Goal-setting: Need to know

While researching people who perform exceptionally well in HR, we discovered that they create goals for themselves at two levels.

They simultaneously work towards relatively fixed and highly motivating, long-term goals, and flexible, frequently reviewed short-term goals. Other studies have confirmed that people who combine the two are most likely to achieve their goals.

A long-term goal that is not backed up with clear, short-term actions will remain an unattainable dream, and it is easy to lose focus when short-term goals are set without a clear idea of the bigger purpose they are serving.

A big, detailed, meaningful goal creates a motivational vision to move towards and helps keep us on track, while weekly or daily goals set with the larger objective in mind move us forward inch by inch. As circumstances inevitably change around us, we can review and amend our short-term goals to take advantage of opportunities that present themselves or overcome obstacles that arise, without losing sight of where we are heading.

Let’s say you enjoy writing and would like to do more of it. One way to do this would be to set yourself a number of short-term goals: buy some special notebooks, get up two hours earlier than usual, and write three pages every day.
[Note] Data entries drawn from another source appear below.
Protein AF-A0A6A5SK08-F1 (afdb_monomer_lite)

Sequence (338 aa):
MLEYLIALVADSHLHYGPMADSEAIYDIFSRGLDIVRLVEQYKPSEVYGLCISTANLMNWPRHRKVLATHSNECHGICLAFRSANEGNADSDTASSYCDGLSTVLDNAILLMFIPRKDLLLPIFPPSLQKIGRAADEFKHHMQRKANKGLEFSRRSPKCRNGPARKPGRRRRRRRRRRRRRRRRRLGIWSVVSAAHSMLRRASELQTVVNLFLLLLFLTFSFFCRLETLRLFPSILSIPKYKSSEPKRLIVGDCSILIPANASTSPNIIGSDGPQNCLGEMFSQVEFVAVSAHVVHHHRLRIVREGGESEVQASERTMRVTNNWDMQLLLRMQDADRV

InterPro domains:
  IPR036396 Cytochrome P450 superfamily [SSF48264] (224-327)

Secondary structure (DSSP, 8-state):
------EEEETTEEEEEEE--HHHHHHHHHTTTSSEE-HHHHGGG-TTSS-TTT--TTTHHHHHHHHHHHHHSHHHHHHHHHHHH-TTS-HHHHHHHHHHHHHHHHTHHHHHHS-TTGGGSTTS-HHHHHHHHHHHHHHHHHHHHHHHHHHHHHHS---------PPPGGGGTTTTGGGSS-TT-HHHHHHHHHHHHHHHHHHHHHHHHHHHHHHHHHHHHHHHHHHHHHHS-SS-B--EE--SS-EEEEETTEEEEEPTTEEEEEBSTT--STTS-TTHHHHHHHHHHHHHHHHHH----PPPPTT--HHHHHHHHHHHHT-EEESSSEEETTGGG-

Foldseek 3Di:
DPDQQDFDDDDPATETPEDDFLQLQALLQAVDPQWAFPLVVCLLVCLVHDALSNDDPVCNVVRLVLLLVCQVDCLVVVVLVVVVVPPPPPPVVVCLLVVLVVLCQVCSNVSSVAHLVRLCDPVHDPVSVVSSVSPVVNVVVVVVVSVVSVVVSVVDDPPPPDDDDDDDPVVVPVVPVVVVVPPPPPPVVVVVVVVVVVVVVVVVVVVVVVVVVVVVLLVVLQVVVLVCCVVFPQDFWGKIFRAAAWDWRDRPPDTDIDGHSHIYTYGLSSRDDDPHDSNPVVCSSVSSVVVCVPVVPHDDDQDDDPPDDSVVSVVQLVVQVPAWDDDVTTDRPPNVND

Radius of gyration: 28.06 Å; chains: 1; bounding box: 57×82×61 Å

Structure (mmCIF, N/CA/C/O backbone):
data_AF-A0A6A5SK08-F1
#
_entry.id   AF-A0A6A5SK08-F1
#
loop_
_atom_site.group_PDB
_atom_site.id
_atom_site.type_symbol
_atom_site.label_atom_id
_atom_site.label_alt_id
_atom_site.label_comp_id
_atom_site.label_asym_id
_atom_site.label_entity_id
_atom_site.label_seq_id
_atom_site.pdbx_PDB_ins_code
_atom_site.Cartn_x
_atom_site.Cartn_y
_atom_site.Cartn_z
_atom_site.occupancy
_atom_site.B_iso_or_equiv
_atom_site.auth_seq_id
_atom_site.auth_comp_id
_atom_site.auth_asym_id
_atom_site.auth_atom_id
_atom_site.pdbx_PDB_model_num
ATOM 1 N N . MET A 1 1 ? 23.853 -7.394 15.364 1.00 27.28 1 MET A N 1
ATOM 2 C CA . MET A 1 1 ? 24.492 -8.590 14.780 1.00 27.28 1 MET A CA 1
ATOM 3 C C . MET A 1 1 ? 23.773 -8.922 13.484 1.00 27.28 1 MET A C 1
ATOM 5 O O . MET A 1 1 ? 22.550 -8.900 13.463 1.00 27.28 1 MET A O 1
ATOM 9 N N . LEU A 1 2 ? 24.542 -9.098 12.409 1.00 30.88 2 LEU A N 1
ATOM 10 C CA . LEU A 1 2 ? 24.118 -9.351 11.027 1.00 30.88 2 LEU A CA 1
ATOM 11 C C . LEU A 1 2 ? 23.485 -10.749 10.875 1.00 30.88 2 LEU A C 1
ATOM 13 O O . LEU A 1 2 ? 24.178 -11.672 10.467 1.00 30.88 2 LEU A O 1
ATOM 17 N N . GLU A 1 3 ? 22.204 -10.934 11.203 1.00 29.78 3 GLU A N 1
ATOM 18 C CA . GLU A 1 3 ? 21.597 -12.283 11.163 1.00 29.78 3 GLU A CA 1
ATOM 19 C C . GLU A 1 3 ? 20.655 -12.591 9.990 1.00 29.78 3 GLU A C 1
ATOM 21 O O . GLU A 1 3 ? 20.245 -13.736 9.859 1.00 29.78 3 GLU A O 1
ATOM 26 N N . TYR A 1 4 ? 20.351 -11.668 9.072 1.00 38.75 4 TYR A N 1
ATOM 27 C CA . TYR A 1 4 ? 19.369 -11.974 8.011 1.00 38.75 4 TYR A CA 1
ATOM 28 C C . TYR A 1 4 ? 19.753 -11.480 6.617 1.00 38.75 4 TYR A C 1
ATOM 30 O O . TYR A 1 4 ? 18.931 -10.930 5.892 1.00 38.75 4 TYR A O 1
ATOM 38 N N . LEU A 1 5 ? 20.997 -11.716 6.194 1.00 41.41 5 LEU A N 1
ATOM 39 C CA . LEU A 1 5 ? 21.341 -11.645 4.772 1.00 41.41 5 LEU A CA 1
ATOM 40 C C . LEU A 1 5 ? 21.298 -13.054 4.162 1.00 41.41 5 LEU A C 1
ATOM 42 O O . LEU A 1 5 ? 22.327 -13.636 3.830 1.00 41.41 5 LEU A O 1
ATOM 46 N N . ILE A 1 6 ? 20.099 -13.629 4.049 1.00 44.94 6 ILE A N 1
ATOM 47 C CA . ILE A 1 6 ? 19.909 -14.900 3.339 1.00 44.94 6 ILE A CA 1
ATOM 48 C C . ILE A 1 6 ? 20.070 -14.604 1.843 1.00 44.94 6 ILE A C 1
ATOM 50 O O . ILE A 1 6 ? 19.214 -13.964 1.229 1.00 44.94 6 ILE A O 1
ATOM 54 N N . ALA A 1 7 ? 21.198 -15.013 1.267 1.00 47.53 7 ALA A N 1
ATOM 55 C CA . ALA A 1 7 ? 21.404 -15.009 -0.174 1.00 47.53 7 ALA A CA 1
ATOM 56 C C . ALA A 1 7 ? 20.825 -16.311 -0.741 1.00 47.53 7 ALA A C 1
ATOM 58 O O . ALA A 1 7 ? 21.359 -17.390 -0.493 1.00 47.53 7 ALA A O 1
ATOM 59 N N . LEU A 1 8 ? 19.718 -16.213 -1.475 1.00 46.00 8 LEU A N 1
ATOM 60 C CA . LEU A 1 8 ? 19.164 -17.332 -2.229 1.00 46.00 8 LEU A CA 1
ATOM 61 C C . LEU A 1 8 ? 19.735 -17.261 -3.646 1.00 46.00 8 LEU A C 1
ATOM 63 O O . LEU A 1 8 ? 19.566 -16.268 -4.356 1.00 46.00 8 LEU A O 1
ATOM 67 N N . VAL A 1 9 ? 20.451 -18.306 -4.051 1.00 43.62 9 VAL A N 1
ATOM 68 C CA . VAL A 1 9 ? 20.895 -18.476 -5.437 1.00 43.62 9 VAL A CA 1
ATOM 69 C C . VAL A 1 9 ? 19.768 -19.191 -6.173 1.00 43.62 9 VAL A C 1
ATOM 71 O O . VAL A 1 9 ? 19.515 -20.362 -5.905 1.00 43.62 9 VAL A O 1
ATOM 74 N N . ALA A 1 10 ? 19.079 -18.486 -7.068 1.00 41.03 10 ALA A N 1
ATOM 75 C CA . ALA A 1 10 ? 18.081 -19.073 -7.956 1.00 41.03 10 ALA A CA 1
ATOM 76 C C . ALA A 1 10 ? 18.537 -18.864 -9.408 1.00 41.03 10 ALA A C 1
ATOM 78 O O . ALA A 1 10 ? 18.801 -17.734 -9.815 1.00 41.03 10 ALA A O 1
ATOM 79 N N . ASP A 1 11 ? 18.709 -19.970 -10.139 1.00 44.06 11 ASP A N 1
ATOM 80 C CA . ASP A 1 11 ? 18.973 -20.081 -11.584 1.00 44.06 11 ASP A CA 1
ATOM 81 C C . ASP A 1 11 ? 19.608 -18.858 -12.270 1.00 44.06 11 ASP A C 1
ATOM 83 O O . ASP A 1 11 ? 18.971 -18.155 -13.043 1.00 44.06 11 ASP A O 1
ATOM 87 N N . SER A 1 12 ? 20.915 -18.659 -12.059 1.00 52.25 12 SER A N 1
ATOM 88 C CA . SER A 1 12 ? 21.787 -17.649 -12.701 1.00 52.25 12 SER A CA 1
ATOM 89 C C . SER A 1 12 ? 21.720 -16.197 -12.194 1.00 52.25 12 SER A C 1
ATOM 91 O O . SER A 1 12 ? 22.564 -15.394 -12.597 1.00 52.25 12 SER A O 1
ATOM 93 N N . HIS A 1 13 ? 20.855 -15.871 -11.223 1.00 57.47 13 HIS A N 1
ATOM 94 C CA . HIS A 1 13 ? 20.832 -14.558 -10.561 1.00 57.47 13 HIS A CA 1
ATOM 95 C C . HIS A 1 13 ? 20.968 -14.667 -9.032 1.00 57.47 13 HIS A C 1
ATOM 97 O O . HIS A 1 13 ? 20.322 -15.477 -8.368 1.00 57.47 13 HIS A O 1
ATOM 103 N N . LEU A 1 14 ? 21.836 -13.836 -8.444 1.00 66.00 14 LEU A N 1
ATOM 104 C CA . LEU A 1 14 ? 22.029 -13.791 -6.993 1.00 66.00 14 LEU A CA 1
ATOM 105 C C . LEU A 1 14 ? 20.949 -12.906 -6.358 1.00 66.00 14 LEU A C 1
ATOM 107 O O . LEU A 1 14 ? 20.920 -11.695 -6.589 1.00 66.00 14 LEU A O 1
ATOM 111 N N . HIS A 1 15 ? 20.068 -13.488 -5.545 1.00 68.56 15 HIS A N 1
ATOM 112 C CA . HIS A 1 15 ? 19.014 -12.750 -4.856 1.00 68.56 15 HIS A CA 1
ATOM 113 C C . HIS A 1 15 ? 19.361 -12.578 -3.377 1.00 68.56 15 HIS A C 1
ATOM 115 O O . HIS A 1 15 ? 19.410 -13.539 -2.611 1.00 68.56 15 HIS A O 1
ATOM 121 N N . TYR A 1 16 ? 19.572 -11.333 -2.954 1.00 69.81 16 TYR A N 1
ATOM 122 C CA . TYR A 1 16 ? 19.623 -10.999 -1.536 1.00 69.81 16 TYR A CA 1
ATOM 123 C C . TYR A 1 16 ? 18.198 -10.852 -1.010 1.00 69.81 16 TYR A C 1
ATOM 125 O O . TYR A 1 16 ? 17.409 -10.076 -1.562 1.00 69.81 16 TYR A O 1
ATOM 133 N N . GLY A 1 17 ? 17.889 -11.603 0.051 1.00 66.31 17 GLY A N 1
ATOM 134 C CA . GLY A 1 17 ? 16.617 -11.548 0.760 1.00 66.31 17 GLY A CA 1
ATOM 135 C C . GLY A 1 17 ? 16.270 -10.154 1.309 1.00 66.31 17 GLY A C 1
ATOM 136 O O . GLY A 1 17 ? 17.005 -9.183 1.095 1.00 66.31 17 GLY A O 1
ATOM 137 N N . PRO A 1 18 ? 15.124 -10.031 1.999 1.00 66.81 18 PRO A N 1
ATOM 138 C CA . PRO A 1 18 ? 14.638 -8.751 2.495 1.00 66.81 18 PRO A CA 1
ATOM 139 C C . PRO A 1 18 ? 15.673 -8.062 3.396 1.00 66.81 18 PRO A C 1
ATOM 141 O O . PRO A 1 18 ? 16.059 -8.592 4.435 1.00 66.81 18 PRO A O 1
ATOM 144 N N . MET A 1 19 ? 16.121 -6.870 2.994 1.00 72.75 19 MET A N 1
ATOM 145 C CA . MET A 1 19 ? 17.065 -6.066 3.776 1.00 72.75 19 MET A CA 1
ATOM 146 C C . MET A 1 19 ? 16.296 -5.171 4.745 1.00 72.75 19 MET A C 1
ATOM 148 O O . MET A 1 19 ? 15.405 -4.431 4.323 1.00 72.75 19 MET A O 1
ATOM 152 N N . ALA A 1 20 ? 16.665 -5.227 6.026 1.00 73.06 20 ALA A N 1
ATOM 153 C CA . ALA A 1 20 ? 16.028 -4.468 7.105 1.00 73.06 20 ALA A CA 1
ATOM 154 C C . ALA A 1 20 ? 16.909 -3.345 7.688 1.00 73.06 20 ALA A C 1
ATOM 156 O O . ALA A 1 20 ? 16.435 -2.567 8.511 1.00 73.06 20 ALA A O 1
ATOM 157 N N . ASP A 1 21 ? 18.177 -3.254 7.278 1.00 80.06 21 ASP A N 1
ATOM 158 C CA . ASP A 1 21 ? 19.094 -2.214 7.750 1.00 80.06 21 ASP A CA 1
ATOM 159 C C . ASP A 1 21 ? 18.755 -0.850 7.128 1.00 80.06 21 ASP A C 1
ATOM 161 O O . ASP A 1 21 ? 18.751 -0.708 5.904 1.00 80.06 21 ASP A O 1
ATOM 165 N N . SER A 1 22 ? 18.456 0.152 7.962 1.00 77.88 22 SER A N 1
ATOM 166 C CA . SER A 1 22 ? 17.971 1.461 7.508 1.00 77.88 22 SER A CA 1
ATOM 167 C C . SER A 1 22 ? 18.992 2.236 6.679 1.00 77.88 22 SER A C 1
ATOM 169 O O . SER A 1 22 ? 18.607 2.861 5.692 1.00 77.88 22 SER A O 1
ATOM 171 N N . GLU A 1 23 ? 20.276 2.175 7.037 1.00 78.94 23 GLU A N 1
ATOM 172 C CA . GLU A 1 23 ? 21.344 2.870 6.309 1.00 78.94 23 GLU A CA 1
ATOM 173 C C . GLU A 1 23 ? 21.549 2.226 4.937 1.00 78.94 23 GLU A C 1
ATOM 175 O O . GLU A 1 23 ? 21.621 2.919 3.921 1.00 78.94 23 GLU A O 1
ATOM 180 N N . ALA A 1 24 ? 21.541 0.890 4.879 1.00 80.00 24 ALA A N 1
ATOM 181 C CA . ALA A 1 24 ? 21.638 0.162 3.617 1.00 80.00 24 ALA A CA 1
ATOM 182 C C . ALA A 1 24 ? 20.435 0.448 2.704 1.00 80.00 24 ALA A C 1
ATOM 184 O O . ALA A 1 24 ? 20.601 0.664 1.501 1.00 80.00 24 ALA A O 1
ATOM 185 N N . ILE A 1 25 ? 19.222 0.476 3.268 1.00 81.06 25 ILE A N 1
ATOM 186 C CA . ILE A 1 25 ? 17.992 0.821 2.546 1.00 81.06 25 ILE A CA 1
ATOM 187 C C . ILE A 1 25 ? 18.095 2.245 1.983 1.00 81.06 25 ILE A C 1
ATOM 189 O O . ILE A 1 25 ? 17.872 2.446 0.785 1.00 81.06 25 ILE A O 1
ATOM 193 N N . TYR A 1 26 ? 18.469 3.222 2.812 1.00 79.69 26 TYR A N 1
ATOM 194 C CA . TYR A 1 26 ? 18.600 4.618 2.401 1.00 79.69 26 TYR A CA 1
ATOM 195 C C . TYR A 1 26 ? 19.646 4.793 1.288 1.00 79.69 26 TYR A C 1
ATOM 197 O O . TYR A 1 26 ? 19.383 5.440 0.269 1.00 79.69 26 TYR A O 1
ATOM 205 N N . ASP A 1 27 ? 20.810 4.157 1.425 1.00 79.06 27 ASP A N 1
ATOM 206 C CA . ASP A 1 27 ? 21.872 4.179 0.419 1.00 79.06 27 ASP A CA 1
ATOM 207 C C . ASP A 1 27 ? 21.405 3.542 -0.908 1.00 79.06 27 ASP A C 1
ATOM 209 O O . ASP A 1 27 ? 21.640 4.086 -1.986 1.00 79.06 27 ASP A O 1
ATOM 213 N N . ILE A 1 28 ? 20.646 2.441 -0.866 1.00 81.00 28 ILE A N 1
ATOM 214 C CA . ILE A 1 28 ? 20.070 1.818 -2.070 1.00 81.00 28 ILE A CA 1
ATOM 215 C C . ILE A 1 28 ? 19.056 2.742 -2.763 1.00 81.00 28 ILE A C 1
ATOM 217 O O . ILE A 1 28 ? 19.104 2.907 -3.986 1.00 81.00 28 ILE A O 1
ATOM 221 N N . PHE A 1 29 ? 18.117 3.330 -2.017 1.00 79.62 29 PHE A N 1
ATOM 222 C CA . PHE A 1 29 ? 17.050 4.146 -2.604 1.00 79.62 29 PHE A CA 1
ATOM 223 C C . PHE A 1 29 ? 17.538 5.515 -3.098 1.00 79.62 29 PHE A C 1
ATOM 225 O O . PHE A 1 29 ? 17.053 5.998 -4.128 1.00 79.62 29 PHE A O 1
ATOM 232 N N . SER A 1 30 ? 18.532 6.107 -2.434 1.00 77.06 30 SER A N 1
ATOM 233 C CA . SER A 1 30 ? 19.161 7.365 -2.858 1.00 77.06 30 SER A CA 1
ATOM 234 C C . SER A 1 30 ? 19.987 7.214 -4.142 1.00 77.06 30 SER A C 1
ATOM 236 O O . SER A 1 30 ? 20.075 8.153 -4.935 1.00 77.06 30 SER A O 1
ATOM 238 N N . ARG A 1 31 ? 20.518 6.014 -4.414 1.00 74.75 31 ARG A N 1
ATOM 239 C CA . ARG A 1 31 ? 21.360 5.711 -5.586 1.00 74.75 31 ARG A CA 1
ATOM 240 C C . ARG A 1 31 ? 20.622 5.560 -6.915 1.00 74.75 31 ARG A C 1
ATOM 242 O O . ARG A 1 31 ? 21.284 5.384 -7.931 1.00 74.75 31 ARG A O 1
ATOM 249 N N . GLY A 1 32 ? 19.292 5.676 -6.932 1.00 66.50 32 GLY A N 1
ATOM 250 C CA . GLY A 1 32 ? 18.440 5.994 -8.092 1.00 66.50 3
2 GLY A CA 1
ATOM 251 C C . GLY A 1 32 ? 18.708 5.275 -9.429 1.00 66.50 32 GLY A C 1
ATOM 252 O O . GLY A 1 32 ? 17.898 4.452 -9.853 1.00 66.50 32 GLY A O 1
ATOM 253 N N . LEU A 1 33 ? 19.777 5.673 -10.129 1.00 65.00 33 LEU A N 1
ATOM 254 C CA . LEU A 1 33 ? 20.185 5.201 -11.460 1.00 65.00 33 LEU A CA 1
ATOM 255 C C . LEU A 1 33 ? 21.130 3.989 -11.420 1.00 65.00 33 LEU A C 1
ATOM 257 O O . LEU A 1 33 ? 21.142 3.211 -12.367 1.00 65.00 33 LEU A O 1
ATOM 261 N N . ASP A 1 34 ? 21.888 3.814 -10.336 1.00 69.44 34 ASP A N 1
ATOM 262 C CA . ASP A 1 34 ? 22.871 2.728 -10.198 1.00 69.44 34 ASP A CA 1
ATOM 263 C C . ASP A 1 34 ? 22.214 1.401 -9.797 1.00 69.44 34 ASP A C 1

The chances are that it would work for a while, and then some other competing short-term pressure would get in the way, and you would gradually lose momentum.
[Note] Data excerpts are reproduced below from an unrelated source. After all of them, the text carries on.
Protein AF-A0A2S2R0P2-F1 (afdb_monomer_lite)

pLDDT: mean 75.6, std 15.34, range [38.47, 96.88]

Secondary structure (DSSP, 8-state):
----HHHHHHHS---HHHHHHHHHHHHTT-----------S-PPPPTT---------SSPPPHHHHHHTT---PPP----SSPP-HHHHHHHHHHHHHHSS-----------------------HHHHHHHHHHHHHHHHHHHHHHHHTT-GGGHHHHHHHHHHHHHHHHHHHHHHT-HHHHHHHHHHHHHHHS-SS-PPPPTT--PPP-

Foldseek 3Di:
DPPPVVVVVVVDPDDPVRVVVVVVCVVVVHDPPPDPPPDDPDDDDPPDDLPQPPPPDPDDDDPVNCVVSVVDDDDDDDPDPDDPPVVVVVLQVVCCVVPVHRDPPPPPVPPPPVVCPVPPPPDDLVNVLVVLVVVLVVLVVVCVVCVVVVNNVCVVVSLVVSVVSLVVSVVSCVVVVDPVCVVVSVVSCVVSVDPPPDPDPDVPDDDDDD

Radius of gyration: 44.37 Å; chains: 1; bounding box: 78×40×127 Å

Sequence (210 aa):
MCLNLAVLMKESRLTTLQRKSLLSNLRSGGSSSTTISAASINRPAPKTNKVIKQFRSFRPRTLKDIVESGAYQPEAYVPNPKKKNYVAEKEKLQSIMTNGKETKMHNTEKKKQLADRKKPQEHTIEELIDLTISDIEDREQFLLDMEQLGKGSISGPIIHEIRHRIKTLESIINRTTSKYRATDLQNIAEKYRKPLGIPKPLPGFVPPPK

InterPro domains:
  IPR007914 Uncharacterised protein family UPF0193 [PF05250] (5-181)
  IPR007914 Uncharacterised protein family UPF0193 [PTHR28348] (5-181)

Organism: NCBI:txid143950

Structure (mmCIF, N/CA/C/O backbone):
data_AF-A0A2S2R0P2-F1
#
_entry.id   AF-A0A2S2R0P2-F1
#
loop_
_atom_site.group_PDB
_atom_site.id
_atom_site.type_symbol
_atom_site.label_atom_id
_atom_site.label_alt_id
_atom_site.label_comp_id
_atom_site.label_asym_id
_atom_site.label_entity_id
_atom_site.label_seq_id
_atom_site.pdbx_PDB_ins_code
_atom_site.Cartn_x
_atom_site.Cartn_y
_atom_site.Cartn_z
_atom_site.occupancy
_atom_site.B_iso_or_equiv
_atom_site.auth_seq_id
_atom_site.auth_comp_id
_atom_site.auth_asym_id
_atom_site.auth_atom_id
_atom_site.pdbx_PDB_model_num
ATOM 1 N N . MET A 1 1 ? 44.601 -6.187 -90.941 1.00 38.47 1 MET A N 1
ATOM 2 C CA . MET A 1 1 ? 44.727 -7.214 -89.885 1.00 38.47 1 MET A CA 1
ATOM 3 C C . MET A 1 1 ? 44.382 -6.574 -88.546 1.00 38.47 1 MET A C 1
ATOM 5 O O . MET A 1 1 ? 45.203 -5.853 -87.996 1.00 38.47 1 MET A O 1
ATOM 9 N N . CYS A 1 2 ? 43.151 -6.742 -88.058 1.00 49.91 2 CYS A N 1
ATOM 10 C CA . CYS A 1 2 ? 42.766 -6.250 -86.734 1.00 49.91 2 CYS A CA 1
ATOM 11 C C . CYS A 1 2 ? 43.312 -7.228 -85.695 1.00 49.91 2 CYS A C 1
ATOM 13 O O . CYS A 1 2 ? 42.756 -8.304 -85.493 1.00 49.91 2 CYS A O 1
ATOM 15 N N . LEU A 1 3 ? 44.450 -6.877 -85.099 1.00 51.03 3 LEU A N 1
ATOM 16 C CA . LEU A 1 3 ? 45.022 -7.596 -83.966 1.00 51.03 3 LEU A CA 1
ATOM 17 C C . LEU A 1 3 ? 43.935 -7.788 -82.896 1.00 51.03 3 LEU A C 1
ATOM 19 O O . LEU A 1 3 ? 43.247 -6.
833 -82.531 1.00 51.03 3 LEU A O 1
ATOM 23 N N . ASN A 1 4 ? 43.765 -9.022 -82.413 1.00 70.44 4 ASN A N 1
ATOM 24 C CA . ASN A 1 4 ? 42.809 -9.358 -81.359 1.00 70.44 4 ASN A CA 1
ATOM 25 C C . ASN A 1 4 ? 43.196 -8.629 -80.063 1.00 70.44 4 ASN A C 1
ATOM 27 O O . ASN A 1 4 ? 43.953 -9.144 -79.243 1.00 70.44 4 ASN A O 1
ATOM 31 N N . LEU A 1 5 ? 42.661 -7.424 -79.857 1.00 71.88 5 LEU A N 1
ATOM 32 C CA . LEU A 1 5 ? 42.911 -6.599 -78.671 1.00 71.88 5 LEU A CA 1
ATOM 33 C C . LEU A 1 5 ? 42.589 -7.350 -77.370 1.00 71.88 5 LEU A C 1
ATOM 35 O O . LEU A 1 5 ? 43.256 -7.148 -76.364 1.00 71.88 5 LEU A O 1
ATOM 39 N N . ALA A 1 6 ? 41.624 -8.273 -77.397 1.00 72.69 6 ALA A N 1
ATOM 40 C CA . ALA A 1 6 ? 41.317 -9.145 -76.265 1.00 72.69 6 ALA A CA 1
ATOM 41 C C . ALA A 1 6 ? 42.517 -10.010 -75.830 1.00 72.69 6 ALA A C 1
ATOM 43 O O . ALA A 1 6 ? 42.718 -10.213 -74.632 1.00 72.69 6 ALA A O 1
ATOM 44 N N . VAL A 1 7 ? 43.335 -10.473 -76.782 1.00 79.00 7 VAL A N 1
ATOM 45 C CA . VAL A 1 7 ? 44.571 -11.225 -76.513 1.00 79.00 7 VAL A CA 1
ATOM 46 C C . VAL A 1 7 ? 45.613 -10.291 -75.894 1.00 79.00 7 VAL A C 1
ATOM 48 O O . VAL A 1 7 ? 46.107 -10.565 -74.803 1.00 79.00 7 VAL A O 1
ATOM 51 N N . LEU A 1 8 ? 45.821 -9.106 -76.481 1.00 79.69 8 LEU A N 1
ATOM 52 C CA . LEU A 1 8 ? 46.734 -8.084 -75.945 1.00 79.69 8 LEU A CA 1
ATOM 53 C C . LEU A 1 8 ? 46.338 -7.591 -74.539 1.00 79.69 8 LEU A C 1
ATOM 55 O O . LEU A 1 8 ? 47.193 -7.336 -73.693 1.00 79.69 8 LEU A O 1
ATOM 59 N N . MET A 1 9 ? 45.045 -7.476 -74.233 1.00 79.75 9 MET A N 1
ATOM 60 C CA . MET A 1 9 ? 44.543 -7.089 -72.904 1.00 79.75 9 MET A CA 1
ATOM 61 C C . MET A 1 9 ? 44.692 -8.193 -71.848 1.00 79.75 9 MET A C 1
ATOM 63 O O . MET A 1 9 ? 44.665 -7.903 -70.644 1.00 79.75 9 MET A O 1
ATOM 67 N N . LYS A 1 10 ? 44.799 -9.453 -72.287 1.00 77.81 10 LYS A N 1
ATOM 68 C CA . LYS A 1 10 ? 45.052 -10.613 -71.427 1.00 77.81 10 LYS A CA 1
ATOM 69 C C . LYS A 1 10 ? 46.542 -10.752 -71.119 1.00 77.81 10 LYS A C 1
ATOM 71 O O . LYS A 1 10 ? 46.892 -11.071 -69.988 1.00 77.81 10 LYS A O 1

Your chances of success will be greatly increased if you set a specific, long-term goal – for example, to have published a best-selling book on goal-setting by the end of 2010. Now you have something to aim for. You know what you’re going to write about and when you want to achieve it by. Your short-term goals can then be aligned with that aim: research the current market find a unique angle plan the outline write chapter one approach publishers and agents write chapter two and so on. Faced with competing pressures, the big goal is meaningful enough to keep you focused, and if you suddenly hear about an opportunity to attend a self-help authors’ conference, you can add it to your short-term goals.

Looking at your current goals, do you have a balance of big, exciting long-term goals and clear short-term goals to get you there? Making sure you do will greatly increase your chances of achieving your aims.